• **Provided material**
====================
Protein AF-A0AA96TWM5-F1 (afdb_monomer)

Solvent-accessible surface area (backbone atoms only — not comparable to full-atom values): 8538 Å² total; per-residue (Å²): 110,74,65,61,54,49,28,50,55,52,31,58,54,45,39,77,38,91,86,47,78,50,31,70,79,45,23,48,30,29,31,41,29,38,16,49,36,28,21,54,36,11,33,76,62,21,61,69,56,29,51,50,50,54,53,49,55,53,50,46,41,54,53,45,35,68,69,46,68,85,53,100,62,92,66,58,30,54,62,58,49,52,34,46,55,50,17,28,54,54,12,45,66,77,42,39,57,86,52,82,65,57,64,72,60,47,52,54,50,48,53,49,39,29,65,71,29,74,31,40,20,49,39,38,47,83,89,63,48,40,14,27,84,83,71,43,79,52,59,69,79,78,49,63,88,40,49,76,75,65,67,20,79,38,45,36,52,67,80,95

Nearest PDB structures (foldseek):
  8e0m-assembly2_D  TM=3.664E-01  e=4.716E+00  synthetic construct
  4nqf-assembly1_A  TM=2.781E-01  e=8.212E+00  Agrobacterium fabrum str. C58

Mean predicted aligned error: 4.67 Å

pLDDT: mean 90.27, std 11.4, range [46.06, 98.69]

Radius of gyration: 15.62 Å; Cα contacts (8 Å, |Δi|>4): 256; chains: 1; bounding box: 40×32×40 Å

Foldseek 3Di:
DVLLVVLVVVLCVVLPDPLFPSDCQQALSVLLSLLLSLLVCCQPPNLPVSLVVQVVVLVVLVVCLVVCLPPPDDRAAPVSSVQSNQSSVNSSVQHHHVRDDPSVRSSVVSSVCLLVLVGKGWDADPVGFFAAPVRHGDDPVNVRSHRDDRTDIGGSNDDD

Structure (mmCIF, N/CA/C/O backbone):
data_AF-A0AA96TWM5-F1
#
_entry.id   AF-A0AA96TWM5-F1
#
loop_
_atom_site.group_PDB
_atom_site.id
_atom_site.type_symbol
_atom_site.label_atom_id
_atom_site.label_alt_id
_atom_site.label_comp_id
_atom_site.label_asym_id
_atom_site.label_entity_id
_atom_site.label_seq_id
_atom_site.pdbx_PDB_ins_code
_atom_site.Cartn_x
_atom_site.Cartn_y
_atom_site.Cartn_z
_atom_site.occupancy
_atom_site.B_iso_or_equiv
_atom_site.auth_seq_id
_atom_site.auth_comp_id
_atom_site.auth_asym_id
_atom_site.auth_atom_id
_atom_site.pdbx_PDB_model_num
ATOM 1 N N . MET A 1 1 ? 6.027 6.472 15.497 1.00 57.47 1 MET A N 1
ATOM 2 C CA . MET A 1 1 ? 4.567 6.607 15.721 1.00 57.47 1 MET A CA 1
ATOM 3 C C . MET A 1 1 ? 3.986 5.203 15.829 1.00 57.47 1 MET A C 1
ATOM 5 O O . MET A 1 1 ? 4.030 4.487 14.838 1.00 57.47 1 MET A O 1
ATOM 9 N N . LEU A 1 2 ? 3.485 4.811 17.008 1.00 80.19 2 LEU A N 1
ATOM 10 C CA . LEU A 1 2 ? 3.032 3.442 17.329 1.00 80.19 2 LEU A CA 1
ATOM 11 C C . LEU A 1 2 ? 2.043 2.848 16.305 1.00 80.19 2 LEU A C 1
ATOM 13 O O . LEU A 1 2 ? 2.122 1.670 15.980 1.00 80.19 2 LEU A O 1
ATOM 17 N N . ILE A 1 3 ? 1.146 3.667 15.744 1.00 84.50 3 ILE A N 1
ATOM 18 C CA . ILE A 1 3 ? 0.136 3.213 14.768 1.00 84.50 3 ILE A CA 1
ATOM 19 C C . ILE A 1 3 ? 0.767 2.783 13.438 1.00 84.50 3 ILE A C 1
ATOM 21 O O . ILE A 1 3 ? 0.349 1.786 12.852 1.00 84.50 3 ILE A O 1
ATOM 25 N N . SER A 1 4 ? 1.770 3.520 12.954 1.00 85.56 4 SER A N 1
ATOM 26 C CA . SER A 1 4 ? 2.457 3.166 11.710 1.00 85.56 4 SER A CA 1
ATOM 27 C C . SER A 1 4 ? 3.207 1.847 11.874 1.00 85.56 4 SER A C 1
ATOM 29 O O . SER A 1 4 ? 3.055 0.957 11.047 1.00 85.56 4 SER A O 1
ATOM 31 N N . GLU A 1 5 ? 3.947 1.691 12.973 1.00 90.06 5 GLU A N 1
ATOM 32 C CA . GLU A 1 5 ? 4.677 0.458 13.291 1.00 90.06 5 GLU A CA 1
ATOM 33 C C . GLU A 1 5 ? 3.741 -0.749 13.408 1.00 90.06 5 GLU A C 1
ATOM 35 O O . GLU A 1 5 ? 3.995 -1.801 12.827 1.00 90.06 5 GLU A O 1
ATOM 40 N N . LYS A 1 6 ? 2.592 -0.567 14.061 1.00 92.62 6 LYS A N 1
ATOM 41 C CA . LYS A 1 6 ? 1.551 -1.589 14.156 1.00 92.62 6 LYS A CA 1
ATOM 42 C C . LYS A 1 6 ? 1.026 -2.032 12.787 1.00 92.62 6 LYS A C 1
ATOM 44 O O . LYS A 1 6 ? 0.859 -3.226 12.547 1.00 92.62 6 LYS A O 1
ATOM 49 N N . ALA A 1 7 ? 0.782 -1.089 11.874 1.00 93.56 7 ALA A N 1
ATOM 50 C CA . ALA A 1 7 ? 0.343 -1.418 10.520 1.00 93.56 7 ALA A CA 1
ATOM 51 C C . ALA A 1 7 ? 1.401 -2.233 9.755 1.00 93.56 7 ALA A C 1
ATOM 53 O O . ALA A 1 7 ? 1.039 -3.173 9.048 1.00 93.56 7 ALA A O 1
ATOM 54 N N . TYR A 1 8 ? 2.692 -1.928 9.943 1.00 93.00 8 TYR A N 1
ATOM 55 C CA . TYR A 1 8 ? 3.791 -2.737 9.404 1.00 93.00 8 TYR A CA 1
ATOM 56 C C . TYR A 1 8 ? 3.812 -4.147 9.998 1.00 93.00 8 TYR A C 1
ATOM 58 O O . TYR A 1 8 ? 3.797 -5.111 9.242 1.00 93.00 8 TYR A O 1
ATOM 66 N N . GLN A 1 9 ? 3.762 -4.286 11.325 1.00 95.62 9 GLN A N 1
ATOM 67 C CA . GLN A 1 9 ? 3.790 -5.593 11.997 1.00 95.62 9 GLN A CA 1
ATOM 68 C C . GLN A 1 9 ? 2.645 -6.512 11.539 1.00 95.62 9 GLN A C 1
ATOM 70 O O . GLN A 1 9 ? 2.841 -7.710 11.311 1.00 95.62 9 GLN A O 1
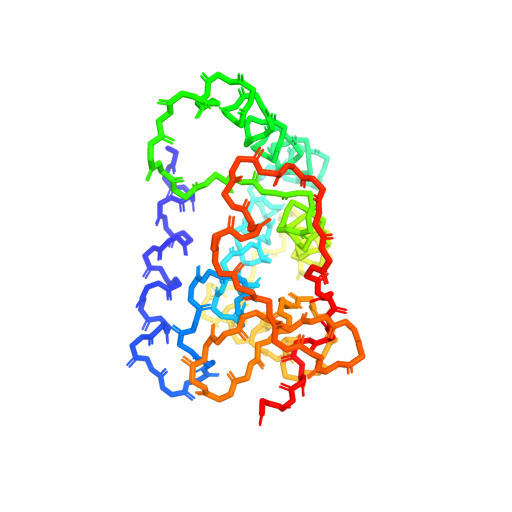ATOM 75 N N . ILE A 1 10 ? 1.444 -5.953 11.368 1.00 96.38 10 ILE A N 1
ATOM 76 C CA . ILE A 1 10 ? 0.279 -6.703 10.886 1.00 96.38 10 ILE A CA 1
ATOM 77 C C . ILE A 1 10 ? 0.445 -7.070 9.408 1.00 96.38 10 ILE A C 1
ATOM 79 O O . ILE A 1 10 ? 0.197 -8.219 9.043 1.00 96.38 10 ILE A O 1
ATOM 83 N N . ALA A 1 11 ? 0.920 -6.150 8.563 1.00 96.38 11 ALA A N 1
ATOM 84 C CA . ALA A 1 11 ? 1.203 -6.448 7.160 1.00 96.38 11 ALA A CA 1
ATOM 85 C C . ALA A 1 11 ? 2.287 -7.533 7.004 1.00 96.38 11 ALA A C 1
ATOM 87 O O . ALA A 1 11 ? 2.108 -8.460 6.215 1.00 96.38 11 ALA A O 1
ATOM 88 N N . ASP A 1 12 ? 3.356 -7.483 7.801 1.00 95.56 12 ASP A N 1
ATOM 89 C CA . ASP A 1 12 ? 4.423 -8.491 7.824 1.00 95.56 12 ASP A CA 1
ATOM 90 C C . ASP A 1 12 ? 3.920 -9.858 8.292 1.00 95.56 12 ASP A C 1
ATOM 92 O O . ASP A 1 12 ? 4.376 -10.896 7.808 1.00 95.56 12 ASP A O 1
ATOM 96 N N . SER A 1 13 ? 2.957 -9.872 9.213 1.00 96.81 13 SER A N 1
ATOM 97 C CA . SER A 1 13 ? 2.291 -11.101 9.641 1.00 96.81 13 SER A CA 1
ATOM 98 C C . SER A 1 13 ? 1.422 -11.675 8.520 1.00 96.81 13 SER A C 1
ATOM 100 O O . SER A 1 13 ? 1.516 -12.865 8.229 1.00 96.81 13 SER A O 1
ATOM 102 N N . ILE A 1 14 ? 0.639 -10.838 7.829 1.00 96.25 14 ILE A N 1
ATOM 103 C CA . ILE A 1 14 ? -0.200 -11.262 6.696 1.00 96.25 14 ILE A CA 1
ATOM 104 C C . ILE A 1 14 ? 0.648 -11.755 5.526 1.00 96.25 14 ILE A C 1
ATOM 106 O O . ILE A 1 14 ? 0.294 -12.758 4.910 1.00 96.25 14 ILE A O 1
ATOM 110 N N . LYS A 1 15 ? 1.791 -11.117 5.257 1.00 96.62 15 LYS A N 1
ATOM 111 C CA . LYS A 1 15 ? 2.750 -11.526 4.221 1.00 96.62 15 LYS A CA 1
ATOM 112 C C . LYS A 1 15 ? 3.192 -12.986 4.361 1.00 96.62 15 LYS A C 1
ATOM 114 O O . LYS A 1 15 ? 3.473 -13.636 3.361 1.00 96.62 15 LYS A O 1
ATOM 119 N N . LYS A 1 16 ? 3.267 -13.499 5.594 1.00 96.81 16 LYS A N 1
ATOM 120 C CA . LYS A 1 16 ? 3.652 -14.889 5.900 1.00 96.81 16 LYS A CA 1
ATOM 121 C C . LYS A 1 16 ? 2.502 -15.886 5.727 1.00 96.81 16 LYS A C 1
ATOM 123 O O . LYS A 1 16 ? 2.704 -17.082 5.908 1.00 96.81 16 LYS A O 1
ATOM 128 N N . THR A 1 17 ? 1.300 -15.410 5.414 1.00 95.88 17 THR A N 1
ATOM 129 C CA . THR A 1 17 ? 0.103 -16.233 5.225 1.00 95.88 17 THR A CA 1
ATOM 130 C C . THR A 1 17 ? -0.267 -16.322 3.743 1.00 95.88 17 THR A C 1
ATOM 132 O O . THR A 1 17 ? 0.071 -15.421 2.977 1.00 95.88 17 THR A O 1
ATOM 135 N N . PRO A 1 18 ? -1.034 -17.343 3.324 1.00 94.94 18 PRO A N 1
====================
• **Prompt**
For each line of the entries that includes "backbone", show that line.

• **Exercise response**
Solvent-accessible surface area (backbone atoms only — not comparable to full-atom values): 8538 Å² total; per-residue (Å²): 110,74,65,61,54,49,28,50,55,52,31,58,54,45,39,77,38,91,86,47,78,50,31,70,79,45,23,48,30,29,31,41,29,38,16,49,36,28,21,54,36,11,33,76,62,21,61,69,56,29,51,50,50,54,53,49,55,53,50,46,41,54,53,45,35,68,69,46,68,85,53,100,62,92,66,58,30,54,62,58,49,52,34,46,55,50,17,28,54,54,12,45,66,77,42,39,57,86,52,82,65,57,64,72,60,47,52,54,50,48,53,49,39,29,65,71,29,74,31,40,20,49,39,38,47,83,89,63,48,40,14,27,84,83,71,43,79,52,59,69,79,78,49,63,88,40,49,76,75,65,67,20,79,38,45,36,52,67,80,95
Structure (mmCIF, N/CA/C/O backbone):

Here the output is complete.